• DIRECTIONS:
Repeat precisely the span of lines below that opens with the line containing "ATOM 48 C CA" and closes with the line containing "ATOM 55 N N", both included.

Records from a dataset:

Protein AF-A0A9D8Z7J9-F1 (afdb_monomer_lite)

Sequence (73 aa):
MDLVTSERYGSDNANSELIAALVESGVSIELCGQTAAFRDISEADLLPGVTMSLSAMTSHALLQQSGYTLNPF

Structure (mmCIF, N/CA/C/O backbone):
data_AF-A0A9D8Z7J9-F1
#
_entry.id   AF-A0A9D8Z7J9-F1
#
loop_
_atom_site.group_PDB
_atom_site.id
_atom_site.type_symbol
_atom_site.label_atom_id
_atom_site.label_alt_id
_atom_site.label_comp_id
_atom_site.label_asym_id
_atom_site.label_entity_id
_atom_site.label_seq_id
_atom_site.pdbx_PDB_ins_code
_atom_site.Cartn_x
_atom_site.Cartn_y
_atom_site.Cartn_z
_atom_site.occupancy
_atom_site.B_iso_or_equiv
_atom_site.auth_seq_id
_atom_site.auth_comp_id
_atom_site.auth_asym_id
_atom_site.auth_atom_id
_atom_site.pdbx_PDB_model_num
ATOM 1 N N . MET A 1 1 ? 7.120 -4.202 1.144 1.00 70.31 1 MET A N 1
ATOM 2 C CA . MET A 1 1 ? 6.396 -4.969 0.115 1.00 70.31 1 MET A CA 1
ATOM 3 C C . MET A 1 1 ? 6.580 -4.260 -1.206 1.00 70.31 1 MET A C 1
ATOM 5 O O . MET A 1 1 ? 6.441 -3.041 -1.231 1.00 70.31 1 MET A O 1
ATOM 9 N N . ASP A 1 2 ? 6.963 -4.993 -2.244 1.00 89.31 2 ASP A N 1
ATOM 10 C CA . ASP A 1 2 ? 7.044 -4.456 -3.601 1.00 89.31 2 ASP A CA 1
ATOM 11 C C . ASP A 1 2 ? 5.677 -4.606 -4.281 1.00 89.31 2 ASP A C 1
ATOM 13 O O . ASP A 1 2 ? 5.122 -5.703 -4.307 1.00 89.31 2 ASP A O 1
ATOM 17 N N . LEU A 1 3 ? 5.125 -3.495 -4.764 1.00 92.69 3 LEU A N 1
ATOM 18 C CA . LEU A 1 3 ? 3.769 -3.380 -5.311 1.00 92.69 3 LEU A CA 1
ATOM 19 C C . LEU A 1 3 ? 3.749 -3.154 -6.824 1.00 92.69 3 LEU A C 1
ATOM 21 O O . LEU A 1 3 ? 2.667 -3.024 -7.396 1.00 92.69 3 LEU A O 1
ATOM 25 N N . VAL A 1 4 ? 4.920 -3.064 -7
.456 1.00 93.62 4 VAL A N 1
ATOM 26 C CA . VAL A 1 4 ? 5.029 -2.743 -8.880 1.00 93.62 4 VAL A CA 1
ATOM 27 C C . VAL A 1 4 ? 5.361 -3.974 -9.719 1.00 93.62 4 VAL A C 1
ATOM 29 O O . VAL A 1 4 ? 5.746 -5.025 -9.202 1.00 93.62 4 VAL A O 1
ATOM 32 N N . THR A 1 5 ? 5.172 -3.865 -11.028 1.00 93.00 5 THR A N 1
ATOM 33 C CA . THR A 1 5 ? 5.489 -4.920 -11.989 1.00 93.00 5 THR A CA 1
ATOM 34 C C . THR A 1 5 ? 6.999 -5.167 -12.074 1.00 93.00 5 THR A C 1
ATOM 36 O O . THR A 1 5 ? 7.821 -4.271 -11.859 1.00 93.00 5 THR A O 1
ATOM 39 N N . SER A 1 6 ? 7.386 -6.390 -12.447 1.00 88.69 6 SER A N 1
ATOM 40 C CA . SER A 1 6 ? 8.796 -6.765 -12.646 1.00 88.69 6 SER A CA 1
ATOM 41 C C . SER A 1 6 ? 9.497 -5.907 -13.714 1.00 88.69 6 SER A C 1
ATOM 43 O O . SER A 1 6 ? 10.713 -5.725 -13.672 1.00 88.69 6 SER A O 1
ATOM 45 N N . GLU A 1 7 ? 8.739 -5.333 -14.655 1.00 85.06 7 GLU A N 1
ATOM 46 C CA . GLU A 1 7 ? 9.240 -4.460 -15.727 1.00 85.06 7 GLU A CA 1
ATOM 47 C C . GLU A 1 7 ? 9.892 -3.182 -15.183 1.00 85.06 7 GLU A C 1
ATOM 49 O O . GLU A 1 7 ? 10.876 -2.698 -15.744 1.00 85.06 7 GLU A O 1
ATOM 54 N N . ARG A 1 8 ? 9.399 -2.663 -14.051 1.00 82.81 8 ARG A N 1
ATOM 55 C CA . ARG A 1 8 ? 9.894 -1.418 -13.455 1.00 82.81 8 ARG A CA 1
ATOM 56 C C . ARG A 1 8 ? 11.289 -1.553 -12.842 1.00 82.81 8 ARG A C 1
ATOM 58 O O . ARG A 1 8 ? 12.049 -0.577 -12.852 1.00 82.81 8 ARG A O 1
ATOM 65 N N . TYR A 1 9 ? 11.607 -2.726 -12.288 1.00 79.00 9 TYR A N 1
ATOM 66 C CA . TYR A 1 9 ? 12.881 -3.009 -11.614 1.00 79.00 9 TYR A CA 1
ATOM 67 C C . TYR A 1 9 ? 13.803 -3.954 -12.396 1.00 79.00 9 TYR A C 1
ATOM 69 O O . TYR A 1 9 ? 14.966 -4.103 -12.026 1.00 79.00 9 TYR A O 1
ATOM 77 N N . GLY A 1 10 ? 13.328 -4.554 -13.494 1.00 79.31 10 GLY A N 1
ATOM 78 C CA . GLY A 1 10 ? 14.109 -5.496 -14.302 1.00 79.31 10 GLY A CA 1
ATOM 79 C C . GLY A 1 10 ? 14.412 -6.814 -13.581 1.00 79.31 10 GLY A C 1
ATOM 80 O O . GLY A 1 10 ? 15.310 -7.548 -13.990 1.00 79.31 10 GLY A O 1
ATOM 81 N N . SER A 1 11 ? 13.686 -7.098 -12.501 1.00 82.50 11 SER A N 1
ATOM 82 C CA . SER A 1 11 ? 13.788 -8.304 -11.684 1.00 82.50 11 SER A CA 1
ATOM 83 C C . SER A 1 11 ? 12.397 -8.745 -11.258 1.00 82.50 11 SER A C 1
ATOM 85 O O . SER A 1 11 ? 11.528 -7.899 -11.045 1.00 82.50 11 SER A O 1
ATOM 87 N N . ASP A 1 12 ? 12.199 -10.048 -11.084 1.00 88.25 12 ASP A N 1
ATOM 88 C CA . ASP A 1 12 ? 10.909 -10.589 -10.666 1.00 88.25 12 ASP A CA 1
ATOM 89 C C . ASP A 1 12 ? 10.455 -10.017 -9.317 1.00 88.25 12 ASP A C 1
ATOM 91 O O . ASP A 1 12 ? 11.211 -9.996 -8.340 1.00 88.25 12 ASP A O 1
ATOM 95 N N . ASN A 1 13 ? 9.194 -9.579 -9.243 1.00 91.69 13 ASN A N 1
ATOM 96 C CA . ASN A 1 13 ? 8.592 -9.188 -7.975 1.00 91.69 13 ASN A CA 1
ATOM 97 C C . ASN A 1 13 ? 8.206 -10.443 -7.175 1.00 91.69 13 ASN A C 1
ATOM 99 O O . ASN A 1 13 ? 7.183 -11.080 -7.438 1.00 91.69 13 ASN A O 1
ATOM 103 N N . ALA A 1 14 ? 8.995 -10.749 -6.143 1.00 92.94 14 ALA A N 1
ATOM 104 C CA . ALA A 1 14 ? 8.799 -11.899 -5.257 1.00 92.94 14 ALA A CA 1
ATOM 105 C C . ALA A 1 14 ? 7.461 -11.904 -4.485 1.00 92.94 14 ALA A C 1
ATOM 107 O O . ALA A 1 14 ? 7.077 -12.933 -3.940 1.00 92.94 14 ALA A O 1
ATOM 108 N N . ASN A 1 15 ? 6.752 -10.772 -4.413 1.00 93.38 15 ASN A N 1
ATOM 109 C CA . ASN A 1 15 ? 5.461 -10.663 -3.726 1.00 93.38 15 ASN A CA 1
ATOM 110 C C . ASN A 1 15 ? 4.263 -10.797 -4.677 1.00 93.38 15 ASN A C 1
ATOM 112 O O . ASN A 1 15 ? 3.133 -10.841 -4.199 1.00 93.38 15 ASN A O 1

* * *

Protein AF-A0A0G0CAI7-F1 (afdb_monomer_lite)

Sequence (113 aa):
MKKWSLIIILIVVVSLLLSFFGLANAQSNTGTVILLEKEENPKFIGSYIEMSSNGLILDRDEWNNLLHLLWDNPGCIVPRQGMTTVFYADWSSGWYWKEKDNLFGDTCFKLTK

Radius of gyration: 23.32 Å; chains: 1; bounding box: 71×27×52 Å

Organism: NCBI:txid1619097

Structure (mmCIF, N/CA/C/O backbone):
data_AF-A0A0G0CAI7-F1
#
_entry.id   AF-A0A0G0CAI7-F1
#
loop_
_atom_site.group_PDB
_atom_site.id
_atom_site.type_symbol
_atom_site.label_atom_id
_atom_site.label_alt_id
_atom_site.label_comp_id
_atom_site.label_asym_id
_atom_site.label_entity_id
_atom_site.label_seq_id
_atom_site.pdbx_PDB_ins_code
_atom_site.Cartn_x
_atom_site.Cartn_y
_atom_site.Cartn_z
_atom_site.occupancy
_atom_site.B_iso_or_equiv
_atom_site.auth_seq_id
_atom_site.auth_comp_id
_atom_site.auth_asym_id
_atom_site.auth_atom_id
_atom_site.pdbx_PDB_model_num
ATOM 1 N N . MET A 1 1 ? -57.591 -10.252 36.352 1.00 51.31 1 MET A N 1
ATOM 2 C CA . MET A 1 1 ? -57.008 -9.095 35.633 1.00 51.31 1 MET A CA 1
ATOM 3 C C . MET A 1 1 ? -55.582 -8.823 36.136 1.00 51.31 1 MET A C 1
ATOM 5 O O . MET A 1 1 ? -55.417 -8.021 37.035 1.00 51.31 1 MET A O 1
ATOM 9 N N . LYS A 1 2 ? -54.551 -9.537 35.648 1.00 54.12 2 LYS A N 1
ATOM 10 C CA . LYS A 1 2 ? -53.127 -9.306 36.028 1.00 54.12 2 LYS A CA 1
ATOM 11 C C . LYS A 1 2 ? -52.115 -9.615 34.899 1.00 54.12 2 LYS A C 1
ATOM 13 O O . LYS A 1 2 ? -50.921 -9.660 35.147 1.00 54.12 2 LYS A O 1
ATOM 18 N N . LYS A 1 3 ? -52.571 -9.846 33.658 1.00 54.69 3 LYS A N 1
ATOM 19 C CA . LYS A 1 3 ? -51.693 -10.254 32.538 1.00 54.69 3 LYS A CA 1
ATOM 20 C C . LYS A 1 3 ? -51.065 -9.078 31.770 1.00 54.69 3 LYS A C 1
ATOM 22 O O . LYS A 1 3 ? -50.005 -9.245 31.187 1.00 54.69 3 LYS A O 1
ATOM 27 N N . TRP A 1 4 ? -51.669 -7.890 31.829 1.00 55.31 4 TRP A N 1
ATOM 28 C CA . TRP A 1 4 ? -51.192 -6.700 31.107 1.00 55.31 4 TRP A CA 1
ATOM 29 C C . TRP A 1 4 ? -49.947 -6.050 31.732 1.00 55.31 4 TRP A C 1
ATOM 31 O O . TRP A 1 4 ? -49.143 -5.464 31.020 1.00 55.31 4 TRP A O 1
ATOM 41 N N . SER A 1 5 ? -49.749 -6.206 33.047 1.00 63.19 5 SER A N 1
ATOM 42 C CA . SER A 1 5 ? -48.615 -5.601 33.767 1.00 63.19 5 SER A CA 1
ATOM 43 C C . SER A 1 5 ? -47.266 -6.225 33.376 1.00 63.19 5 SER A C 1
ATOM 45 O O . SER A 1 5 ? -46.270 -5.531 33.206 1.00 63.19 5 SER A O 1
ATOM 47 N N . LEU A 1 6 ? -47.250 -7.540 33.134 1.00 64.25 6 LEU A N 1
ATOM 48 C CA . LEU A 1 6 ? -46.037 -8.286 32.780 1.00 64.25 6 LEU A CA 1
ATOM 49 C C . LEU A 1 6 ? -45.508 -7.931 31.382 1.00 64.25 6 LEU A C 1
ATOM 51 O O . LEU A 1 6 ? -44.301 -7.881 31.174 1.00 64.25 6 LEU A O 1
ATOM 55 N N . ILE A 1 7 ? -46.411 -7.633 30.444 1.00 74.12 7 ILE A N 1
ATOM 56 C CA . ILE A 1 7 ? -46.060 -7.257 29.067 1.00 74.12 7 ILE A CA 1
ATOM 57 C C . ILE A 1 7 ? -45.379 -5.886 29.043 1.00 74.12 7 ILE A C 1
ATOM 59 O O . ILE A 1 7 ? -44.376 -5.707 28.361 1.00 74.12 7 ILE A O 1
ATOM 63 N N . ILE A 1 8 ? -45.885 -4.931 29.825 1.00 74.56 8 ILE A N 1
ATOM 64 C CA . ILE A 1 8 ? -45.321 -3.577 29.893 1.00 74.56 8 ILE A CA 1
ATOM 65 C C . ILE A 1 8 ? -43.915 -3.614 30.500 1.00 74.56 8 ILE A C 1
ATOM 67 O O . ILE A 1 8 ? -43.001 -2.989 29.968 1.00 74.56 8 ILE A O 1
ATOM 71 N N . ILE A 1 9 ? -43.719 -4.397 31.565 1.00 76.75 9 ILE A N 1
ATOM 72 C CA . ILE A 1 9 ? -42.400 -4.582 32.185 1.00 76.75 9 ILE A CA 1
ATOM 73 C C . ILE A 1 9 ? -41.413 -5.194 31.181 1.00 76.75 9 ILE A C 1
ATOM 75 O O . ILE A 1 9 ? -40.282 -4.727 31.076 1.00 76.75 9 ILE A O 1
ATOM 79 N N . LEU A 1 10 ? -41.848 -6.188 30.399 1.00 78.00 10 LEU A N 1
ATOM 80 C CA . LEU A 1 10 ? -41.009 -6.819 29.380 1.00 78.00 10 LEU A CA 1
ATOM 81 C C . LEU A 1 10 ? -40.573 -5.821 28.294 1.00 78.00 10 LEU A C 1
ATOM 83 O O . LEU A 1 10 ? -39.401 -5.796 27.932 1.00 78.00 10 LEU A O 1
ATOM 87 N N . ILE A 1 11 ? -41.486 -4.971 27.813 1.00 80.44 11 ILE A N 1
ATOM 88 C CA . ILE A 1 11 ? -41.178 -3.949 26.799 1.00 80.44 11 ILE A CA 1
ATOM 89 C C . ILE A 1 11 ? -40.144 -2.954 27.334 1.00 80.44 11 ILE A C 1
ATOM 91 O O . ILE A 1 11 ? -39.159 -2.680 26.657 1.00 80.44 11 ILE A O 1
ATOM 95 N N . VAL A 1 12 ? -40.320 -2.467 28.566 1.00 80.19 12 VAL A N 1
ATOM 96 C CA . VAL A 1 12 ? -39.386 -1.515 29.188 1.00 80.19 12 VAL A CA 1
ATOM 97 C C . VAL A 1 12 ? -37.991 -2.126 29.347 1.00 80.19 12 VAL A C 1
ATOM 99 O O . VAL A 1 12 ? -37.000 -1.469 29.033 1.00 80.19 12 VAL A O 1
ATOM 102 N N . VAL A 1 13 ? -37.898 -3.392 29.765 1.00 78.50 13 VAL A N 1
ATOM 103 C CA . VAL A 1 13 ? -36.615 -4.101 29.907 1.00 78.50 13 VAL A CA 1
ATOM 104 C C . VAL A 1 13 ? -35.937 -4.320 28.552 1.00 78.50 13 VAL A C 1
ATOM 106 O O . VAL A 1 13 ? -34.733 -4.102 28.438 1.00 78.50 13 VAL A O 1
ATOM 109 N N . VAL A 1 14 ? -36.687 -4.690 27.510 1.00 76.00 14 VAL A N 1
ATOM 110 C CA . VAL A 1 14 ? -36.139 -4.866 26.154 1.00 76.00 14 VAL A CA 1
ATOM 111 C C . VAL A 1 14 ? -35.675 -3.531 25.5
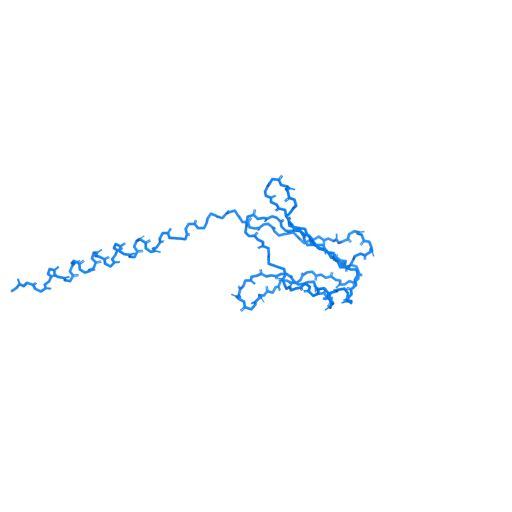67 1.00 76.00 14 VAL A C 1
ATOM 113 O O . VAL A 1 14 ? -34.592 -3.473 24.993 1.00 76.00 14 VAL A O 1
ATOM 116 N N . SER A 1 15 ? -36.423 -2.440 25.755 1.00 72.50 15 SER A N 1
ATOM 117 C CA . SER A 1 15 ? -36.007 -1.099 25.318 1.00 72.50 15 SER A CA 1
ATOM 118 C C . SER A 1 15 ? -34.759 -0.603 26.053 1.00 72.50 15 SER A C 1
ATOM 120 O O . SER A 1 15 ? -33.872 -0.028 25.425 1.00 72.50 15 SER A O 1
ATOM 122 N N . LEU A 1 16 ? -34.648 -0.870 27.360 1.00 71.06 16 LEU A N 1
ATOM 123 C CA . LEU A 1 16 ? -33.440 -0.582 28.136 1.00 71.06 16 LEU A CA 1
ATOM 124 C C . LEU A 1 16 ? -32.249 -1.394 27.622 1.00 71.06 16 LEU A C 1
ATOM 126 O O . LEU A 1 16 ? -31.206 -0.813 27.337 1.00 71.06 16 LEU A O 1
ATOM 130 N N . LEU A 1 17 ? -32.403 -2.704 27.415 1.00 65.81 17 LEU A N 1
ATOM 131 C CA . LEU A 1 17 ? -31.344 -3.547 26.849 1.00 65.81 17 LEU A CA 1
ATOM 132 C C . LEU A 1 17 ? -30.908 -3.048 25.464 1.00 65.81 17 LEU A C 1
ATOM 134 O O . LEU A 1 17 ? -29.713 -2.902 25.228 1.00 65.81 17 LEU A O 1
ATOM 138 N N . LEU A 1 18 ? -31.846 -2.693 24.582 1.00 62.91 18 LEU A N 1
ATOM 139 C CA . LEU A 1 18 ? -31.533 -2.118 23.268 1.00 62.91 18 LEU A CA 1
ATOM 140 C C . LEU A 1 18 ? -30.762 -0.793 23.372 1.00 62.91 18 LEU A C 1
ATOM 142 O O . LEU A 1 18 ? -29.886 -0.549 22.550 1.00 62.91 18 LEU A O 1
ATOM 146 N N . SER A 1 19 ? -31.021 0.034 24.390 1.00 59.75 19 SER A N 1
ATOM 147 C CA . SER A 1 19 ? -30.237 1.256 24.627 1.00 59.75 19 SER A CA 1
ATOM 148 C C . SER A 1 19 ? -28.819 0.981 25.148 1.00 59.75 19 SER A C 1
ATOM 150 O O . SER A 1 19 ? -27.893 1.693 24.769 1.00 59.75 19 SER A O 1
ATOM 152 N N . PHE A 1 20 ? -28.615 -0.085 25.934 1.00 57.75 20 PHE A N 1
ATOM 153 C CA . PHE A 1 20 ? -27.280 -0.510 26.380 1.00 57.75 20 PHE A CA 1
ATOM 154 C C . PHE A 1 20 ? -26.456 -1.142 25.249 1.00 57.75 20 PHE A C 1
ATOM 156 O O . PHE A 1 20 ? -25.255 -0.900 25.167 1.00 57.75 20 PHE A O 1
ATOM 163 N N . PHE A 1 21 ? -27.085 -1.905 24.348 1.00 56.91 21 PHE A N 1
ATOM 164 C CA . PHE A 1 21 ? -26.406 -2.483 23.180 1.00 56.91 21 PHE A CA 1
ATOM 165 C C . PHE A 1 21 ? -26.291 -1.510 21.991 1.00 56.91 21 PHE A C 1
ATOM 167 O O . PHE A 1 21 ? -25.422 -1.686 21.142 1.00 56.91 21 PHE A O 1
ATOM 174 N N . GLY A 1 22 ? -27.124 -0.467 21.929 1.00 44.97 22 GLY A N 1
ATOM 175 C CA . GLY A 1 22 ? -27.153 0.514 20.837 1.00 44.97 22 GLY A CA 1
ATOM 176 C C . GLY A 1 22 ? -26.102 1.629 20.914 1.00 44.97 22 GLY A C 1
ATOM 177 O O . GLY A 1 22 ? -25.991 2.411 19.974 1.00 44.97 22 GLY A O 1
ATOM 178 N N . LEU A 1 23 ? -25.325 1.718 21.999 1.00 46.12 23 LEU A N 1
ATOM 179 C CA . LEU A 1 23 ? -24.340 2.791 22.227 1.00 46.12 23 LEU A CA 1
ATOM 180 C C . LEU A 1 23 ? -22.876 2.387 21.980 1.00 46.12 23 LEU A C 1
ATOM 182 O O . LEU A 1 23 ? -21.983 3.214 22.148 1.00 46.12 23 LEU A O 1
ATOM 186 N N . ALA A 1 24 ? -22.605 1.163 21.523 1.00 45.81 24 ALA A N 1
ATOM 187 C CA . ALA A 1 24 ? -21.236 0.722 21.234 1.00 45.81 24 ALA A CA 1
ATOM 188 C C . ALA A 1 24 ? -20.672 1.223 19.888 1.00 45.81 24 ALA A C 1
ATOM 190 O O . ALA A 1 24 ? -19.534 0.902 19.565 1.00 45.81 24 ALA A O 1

• EXERCISE RESPONSE:
ATOM 48 C CA . LEU A 1 6 ? -46.037 -8.286 32.780 1.00 64.25 6 LEU A CA 1
ATOM 49 C C . LEU A 1 6 ? -45.508 -7.931 31.382 1.00 64.25 6 LEU A C 1
ATOM 51 O O . LEU A 1 6 ? -44.301 -7.881 31.174 1.00 64.25 6 LEU A O 1
ATOM 55 N N . ILE A 1 7 ? -46.411 -7.633 30.444 1.00 74.12 7 ILE A N 1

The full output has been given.